Are your middle donors suffering from middle child syndrome? Do they feel excluded, ignored, overshadowed by the over-indulged major donors and the high volume, attention-stealing low dollar donors? 

Organizations are starting to shine the spotlight on middle donors, and rightly so.  The reality is middle donors account for less than 2% of all donors in our programs and yet generate upwards of 30% or more of annual revenue—all without receiving much attention or fanfare. 

Middle donor programs are taking hold in nonprofit organizations. In the past three years, organizations with dedicated middle donor programs have seen the number of middle donors increase along with their revenue.  As we take holistic view of these donors’ giving patterns, we find that some cases nearly 40% of their revenue is coming from the online channel as a result of offline solicitations and stewardship, and 30%-50% of new donors to the middle donor category had their first gift to the organization at or below $50. 

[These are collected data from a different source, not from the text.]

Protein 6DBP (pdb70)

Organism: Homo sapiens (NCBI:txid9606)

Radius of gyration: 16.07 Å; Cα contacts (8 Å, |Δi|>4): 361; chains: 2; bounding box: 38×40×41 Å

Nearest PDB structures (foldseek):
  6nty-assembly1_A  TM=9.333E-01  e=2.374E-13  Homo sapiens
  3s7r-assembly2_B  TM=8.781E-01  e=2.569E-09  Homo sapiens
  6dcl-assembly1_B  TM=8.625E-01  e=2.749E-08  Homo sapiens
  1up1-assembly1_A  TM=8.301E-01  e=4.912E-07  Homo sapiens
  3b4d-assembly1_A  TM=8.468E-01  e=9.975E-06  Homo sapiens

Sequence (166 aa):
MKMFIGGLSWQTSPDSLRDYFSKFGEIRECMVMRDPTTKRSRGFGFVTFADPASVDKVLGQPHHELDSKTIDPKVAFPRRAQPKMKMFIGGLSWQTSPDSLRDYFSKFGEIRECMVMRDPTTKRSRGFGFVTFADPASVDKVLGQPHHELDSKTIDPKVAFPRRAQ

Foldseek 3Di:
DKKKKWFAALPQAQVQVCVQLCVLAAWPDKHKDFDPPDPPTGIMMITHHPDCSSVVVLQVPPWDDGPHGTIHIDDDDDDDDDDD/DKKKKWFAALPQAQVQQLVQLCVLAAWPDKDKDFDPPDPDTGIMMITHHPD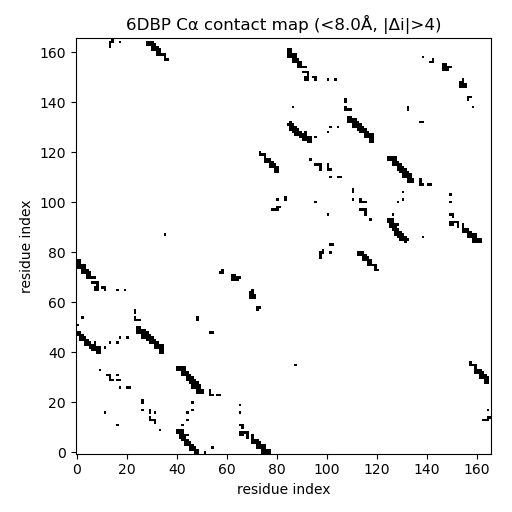CVSVVVLQPDDWDAGPRDTIHIDDDDDDDDD

GO terms:
  GO:0005515 protein binding (F, IPI)
  GO:0005829 cytosol (C, TAS)
  GO:0042802 identical protein binding (F, IPI)
  GO:0005829 cytosol (C, IDA)
  GO:0003723 RNA binding (F, HDA)

InterPro domains:
  IPR000504 RNA recognition motif domain [PF00076] (24-91)
  IPR000504 RNA recognition motif domain [PF00076] (112-178)
  IPR000504 RNA recognition motif domain [PS50102] (21-111)
  IPR000504 RNA recognition motif domain [PS50102] (110-187)
  IPR000504 RNA recognition motif domain [SM00360] (22-94)
  IPR000504 RNA recognition motif domain [SM00360] (111-183)
  IPR012677 Nucleotide-binding alpha-beta plait domain superfamily [G3DSA:3.30.70.330] (21-104)
  IPR012677 Nucleotide-binding alpha-beta plait domain superfamily [G3DSA:3.30.70.330] (106-197)
  IPR034126 RNA-binding protein Musas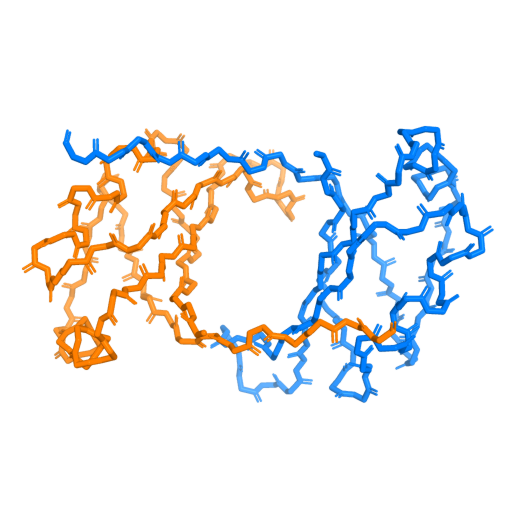hi homologue, RNA recognition motif 2 [cd12323] (111-184)
  IPR035979 RNA-binding domain superfamily [SSF54928] (20-105)
  IPR035979 RNA-binding domain superfamily [SSF54928] (98-203)

Structure (mmCIF, N/CA/C/O backbone):
data_6DBP
#
_entry.id   6DBP
#
_cell.length_a   30.317
_cell.length_b   64.413
_cell.length_c   38.387
_cell.angle_alpha   90.00
_cell.angle_beta   108.87
_cell.angle_gamma   90.00
#
_symmetry.space_group_name_H-M   'P 1 21 1'
#
loop_
_entity.id
_entity.type
_entity.pdbx_description
1 polymer 'RNA-binding protein Musashi homolog 2'
2 water water
#
loop_
_atom_site.group_PDB
_atom_site.id
_atom_site.type_symbol
_atom_site.label_atom_id
_atom_site.label_alt_id
_atom_site.label_comp_id
_atom_site.label_asym_id
_atom_site.label_entity_id
_atom_site.label_seq_id
_atom_site.pdbx_PDB_ins_code
_atom_site.Cartn_x
_atom_site.Cartn_y
_atom_site.Cartn_z
_atom_site.occupancy
_atom_site.B_iso_or_equiv
_atom_site.auth_seq_id
_atom_site.auth_comp_id
_atom_site.auth_asym_id
_atom_site.auth_atom_id
_atom_site.pdbx_PDB_model_num
ATOM 1 N N . MET A 1 1 ? 12.418 2.872 14.239 1.00 32.08 1 MET A N 1
ATOM 2 C CA . MET A 1 1 ? 12.902 3.343 12.944 1.00 31.76 1 MET A CA 1
ATOM 3 C C . MET A 1 1 ? 12.163 2.637 11.803 1.00 29.54 1 MET A C 1
ATOM 4 O O . MET A 1 1 ? 12.310 1.450 11.524 1.00 32.81 1 MET A O 1
ATOM 9 N N . LYS A 1 2 ? 11.316 3.407 11.154 1.00 24.75 2 LYS A N 1
ATOM 10 C CA . LYS A 1 2 ? 10.453 2.883 10.113 1.00 21.04 2 LYS A CA 1
ATOM 11 C C . LYS A 1 2 ? 10.898 3.441 8.775 1.00 17.83 2 LYS A C 1
ATOM 12 O O . LYS A 1 2 ? 11.648 4.417 8.702 1.00 21.45 2 LYS A O 1
ATOM 18 N N . MET A 1 3 ? 10.460 2.789 7.707 1.00 10.76 3 MET A N 1
ATOM 19 C CA . MET A 1 3 ? 10.492 3.396 6.387 1.00 14.07 3 MET A CA 1
ATOM 20 C C . MET A 1 3 ? 9.077 3.798 5.990 1.00 12.53 3 MET A C 1
ATOM 21 O O . MET A 1 3 ? 8.126 3.039 6.195 1.00 14.59 3 MET A O 1
ATOM 26 N N . PHE A 1 4 ? 8.946 5.008 5.462 1.00 12.64 4 PHE A N 1
ATOM 27 C CA . PHE A 1 4 ? 7.695 5.528 4.923 1.00 13.63 4 PHE A CA 1
ATOM 28 C C . PHE A 1 4 ? 7.744 5.414 3.410 1.00 11.33 4 PHE A C 1
ATOM 29 O O . PHE A 1 4 ? 8.716 5.847 2.784 1.00 12.65 4 PHE A O 1
ATOM 37 N N . ILE A 1 5 ? 6.690 4.857 2.815 1.00 10.87 5 ILE A N 1
ATOM 38 C CA . ILE A 1 5 ? 6.594 4.745 1.365 1.00 14.21 5 ILE A CA 1
ATOM 39 C C . ILE A 1 5 ? 5.308 5.420 0.920 1.00 14.12 5 ILE A C 1
ATOM 40 O O . ILE A 1 5 ? 4.210 4.898 1.155 1.00 12.98 5 ILE A O 1
ATOM 45 N N . GLY A 1 6 ? 5.439 6.568 0.253 1.00 15.08 6 GLY A N 1
ATOM 46 C CA . GLY A 1 6 ? 4.280 7.221 -0.319 1.00 16.46 6 GLY A CA 1
ATOM 47 C C . GLY A 1 6 ? 4.000 6.809 -1.764 1.00 14.64 6 GLY A C 1
ATOM 48 O O . GLY A 1 6 ? 4.812 6.170 -2.431 1.00 15.80 6 GLY A O 1
ATOM 49 N N . GLY A 1 7 ? 2.811 7.180 -2.230 1.00 14.58 7 GLY A N 1
ATOM 50 C CA . GLY A 1 7 ? 2.480 7.003 -3.634 1.00 15.43 7 GLY A CA 1
ATOM 51 C C . GLY A 1 7 ? 2.233 5.568 -4.041 1.00 13.58 7 GLY A C 1
ATOM 52 O O . GLY A 1 7 ? 2.473 5.213 -5.199 1.00 14.64 7 GLY A O 1
ATOM 53 N N . LEU A 1 8 ? 1.751 4.734 -3.125 1.00 13.36 8 LEU A N 1
ATOM 54 C CA . LEU A 1 8 ? 1.460 3.350 -3.468 1.00 11.65 8 LEU A CA 1
ATOM 55 C C . LEU A 1 8 ? 0.239 3.269 -4.373 1.00 12.19 8 LEU A C 1
ATOM 56 O O . LEU A 1 8 ? -0.695 4.072 -4.276 1.00 12.81 8 LEU A O 1
ATOM 61 N N . SER A 1 9 ? 0.249 2.279 -5.253 1.00 12.20 9 SER A N 1
ATOM 62 C CA . SER A 1 9 ? -0.960 1.951 -5.993 1.00 13.52 9 SER A CA 1
ATOM 63 C C . SER A 1 9 ? -2.068 1.531 -5.034 1.00 12.78 9 SER A C 1
ATOM 64 O O . SER A 1 9 ? -1.817 0.936 -3.985 1.00 11.58 9 SER A O 1
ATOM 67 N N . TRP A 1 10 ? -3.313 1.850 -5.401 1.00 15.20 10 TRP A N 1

These facts are what have propelled The White House Historical Association to invest in their membership growth and remake their middle donor program.  The White House Historical Association was founded in 1961 by First Lady Jacqueline Kennedy to enhance the understanding and appreciation of the Executive Mansion. They are more famously known for the annual White House Christmas ornament commissioned annually to honor an historical president.  Their middle donor program has gone through a transformation in the past two years.  Through invitations to special events, more personalized treatment, and dedicated staff, the program is seeing exponential growth. 

Remake your middle donor program like the White House Historical Association with the following steps:

  1. Dedicate a staff person to middle donors. It’s worth it.
  2. Mind the gap. Formalized with clear business rules and intentional hand-offs for moving middle donors up and/or major donor down.
  3. Leverage technology. Exploit the tools and techniques available to be able to scale a personal touch to a broader audience more efficiently.
  4. Share impact. Engage with more in-depth content to offer middle donors an inside look and deeper appreciation for the work they help fund. 
  5. Optimize the donor experience.  Focused on creating positive donor experiences and on the entire donor journey. View revenue from all channels as part of the middle donors’ revenue attribution. 
  6. Surprise and delight. Take advantage of the many little moments throughout the week, month or year when your mission is being fulfilled and share that experience with your middle donors. They will appreciate the personal touch and become even more engaged. 

Shine the spotlight on your middle donors and start reaping their rewards.  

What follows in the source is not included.